It is also an idea that runs fundamentally against the grain of accepted thought. Freud believed that we were far less masters of our own mental household than we would otherwise suppose. An animalistic Id will rear its ugly head whenever we try to suppress it. Likewise evolution demonstrated our kinship with animals over any unique humanity and our subjugation to laws that provided for the survival of the fittest. More recently, genetic predisposition and biological determinism argue that factors beyond our control govern our choices.

But countering all these attempts to portray freedom of choice as an illusion is world religion that insists, across nearly all denominations, that human beings are possessed of a soul that can rise above circumstance. We are at all times empowered to make choices. Viktor Frankl argued in his opus, Man's Search for Meaning, that every freedom can be taken away from a human being save one: the choice to react to what is being done to him. He says that even in the hell that was Auschwitz, there were those who shared their last morsels of bread with dying brothers.

We are capable of acting morally even when others do not. The Klan member in the 1960s south, who argues that his racism was due to his upbringing, is not absolved of his evil because we believe he was also endowed with a moral conscience and innately knew that certain things were wrong. If he blows up a church with African-American girls in it, he will be held accountable and no argument blaming his upbringing will be accepted as a defense.

Without this belief of personal responsibility world religion becomes an absolute farce. If people cannot choose to do the right against any and all pressures than religion, ethic, and morality have no meaning.

I therefore find it astonishing that the U.S. Conference of Catholic Bishops has now published a report arguing that the sexual abuse perpetrated by priests which, the report claims, peaked in the 1960s, was the result of the overall social and sexual deviance of that period. The report, produced by the John Jay College of Criminal Justice, argues that the high incidence of sexual abuse by priests reflected the growing aberrance of American society in general during that period, including "drug use and crime, as well as changes in social behavior, such as an increase in premarital sexual behavior and divorce."
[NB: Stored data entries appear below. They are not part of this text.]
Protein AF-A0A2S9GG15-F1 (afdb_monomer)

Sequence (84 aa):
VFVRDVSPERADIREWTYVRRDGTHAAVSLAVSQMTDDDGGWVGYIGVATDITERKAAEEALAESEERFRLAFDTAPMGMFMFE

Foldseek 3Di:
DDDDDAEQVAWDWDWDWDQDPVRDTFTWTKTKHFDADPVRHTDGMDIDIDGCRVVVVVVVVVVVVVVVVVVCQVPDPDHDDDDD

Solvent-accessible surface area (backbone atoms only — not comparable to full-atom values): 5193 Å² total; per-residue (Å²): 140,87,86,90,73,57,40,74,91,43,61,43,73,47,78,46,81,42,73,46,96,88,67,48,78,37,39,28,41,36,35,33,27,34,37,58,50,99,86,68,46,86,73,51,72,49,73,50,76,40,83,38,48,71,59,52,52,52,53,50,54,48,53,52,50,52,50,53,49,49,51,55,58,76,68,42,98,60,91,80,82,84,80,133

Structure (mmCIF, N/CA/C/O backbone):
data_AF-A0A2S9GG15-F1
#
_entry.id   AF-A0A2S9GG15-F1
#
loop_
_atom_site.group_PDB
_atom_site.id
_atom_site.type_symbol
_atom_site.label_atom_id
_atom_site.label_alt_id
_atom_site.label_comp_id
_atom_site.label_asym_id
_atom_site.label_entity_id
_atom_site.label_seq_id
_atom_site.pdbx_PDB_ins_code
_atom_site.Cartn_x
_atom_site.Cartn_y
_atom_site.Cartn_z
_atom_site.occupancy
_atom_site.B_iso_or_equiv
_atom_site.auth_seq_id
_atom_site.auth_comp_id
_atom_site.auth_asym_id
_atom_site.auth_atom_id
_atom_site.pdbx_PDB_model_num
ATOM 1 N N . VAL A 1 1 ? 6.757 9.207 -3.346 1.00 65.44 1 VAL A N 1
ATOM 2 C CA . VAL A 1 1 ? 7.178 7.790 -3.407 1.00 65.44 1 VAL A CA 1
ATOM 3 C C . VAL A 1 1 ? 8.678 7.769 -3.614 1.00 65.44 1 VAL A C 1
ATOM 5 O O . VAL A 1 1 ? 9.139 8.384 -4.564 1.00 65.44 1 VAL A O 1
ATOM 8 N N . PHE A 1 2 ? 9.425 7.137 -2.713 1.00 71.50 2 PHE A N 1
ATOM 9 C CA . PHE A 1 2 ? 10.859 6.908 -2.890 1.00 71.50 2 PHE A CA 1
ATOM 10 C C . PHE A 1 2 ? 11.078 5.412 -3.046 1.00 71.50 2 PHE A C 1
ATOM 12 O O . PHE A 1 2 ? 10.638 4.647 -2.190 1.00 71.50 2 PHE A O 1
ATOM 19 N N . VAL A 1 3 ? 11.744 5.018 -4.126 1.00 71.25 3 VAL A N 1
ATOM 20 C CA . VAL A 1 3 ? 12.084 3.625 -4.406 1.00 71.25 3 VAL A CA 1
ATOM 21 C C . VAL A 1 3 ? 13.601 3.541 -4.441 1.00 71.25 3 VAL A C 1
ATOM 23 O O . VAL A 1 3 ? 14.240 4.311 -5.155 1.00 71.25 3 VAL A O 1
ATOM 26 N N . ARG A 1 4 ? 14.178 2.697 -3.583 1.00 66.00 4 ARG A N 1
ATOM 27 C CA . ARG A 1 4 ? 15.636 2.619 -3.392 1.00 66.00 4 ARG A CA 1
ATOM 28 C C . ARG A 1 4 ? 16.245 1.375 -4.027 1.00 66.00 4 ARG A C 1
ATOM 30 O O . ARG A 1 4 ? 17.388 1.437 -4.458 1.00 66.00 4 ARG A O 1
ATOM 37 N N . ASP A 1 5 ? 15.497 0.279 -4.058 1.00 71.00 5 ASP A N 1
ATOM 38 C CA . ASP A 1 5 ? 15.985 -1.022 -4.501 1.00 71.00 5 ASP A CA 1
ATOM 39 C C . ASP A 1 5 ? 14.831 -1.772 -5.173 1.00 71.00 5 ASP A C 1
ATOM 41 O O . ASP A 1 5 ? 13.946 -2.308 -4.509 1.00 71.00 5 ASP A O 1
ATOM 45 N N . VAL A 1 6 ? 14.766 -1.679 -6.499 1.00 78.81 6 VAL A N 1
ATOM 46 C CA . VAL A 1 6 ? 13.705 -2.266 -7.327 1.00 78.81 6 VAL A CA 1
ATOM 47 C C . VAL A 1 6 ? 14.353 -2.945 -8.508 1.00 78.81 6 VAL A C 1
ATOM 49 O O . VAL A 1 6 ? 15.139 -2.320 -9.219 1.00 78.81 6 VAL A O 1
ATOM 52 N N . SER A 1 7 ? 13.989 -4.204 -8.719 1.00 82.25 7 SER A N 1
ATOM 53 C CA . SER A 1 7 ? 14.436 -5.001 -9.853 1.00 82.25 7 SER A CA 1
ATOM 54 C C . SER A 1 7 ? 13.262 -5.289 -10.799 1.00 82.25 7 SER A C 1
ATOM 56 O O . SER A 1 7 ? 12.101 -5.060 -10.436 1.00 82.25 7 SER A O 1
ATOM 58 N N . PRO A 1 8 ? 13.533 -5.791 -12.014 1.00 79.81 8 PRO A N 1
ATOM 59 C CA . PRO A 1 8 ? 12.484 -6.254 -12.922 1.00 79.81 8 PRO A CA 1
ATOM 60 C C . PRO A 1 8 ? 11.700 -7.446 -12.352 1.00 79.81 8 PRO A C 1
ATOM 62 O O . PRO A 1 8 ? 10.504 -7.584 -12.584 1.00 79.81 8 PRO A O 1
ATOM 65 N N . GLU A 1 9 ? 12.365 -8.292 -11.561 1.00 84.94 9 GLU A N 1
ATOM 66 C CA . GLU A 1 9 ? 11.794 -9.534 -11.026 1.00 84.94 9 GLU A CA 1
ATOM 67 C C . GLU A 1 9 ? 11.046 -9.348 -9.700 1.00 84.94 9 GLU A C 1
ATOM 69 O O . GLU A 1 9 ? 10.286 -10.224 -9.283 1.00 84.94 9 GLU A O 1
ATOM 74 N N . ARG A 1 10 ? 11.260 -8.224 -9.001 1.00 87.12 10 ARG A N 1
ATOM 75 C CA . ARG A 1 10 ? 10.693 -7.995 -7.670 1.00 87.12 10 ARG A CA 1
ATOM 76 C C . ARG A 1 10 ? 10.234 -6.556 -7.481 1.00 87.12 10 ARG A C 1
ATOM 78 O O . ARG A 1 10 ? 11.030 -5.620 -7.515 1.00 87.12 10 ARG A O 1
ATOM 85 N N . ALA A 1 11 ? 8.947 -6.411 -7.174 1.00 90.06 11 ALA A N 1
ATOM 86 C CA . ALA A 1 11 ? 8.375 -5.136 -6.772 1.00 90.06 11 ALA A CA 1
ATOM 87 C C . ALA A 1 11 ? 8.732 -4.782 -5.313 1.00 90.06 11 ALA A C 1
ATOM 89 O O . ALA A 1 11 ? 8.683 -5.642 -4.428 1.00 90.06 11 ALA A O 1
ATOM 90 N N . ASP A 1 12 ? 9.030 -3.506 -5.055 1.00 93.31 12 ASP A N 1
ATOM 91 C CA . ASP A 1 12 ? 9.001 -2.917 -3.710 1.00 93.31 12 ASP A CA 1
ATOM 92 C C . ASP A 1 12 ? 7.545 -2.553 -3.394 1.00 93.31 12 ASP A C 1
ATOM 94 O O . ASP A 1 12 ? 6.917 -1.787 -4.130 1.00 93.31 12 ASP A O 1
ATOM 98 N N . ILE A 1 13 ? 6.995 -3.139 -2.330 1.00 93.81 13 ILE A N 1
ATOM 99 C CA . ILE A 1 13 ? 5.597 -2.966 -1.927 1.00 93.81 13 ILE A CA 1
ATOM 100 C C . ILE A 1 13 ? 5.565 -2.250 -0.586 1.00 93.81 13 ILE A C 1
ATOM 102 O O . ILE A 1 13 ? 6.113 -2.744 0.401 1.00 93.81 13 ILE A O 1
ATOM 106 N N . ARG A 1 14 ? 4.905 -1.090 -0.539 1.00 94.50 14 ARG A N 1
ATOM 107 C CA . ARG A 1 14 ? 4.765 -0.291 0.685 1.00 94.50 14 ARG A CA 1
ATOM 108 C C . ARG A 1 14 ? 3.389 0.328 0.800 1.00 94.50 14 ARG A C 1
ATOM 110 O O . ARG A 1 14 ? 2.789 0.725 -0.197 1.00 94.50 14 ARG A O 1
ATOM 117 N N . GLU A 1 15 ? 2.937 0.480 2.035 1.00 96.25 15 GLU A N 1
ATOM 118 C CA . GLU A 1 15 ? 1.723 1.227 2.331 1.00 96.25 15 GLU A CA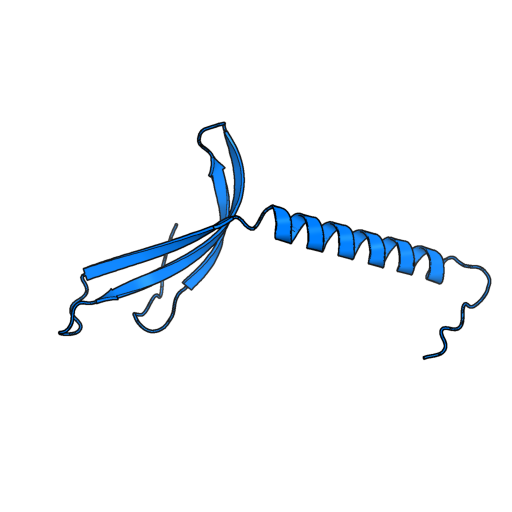 1
ATOM 119 C C . GLU A 1 15 ? 2.017 2.719 2.500 1.00 96.25 15 GLU A C 1
ATOM 121 O O . GLU A 1 15 ? 3.020 3.119 3.094 1.00 96.25 15 GLU A O 1
ATOM 126 N N . TRP A 1 16 ? 1.113 3.539 1.983 1.00 95.75 16 TRP A N 1
ATOM 127 C CA . TRP A 1 16 ? 1.163 4.991 2.039 1.00 95.75 16 TRP A CA 1
ATOM 128 C C . TRP A 1 16 ? -0.226 5.557 2.314 1.00 95.75 16 TRP A C 1
ATOM 130 O O . TRP A 1 16 ? -1.242 4.932 2.009 1.00 95.75 16 TRP A O 1
ATOM 140 N N . THR A 1 17 ? -0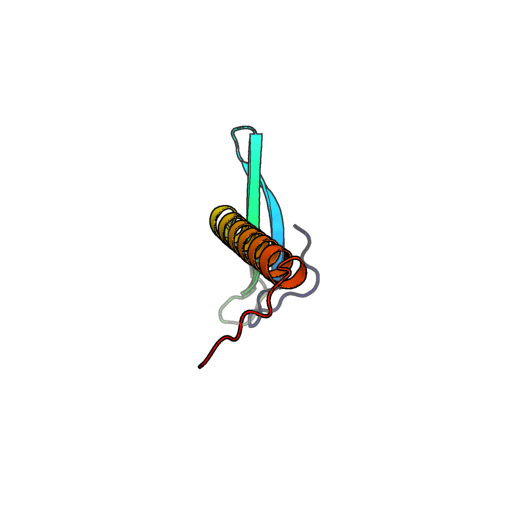.263 6.790 2.811 1.00 96.75 17 THR A N 1
ATOM 141 C CA . THR A 1 17 ? -1.490 7.586 2.855 1.00 96.75 17 THR A CA 1
ATOM 142 C C . THR A 1 17 ? -1.504 8.532 1.663 1.00 96.75 17 THR A C 1
ATOM 144 O O . THR A 1 17 ? -0.654 9.416 1.556 1.00 96.75 17 THR A O 1
ATOM 147 N N . TYR A 1 18 ? -2.446 8.329 0.747 1.00 96.12 18 TYR A N 1
ATOM 148 C CA . TYR A 1 18 ? -2.641 9.176 -0.428 1.00 96.12 18 TYR A CA 1
ATOM 149 C C . TYR A 1 18 ? -3.744 10.194 -0.160 1.00 96.12 18 TYR A C 1
ATOM 151 O O . TYR A 1 18 ? -4.680 9.917 0.585 1.00 96.12 18 TYR A O 1
ATOM 159 N N . VAL A 1 19 ? -3.648 11.361 -0.794 1.00 96.88 19 VAL A N 1
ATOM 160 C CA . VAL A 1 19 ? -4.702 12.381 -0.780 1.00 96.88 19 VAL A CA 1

Good G-d. Are they serious? Will we now reverse one of the central claims of religion that people, whatever their environment, can and must choose to do the right thing?

Even Arnold Schwarzenegger took responsibility for his affair, saying, "I understand and deserve the feelings of anger and disappointment among my friends and family. There are no excuses and I take full responsibility for the hurt I have caused. I have apologized to Maria, my children and my family. I am truly sorry." Are we to expect that politicians who were once body builders understand the need to take personal responsibility for their actions, but priests do not?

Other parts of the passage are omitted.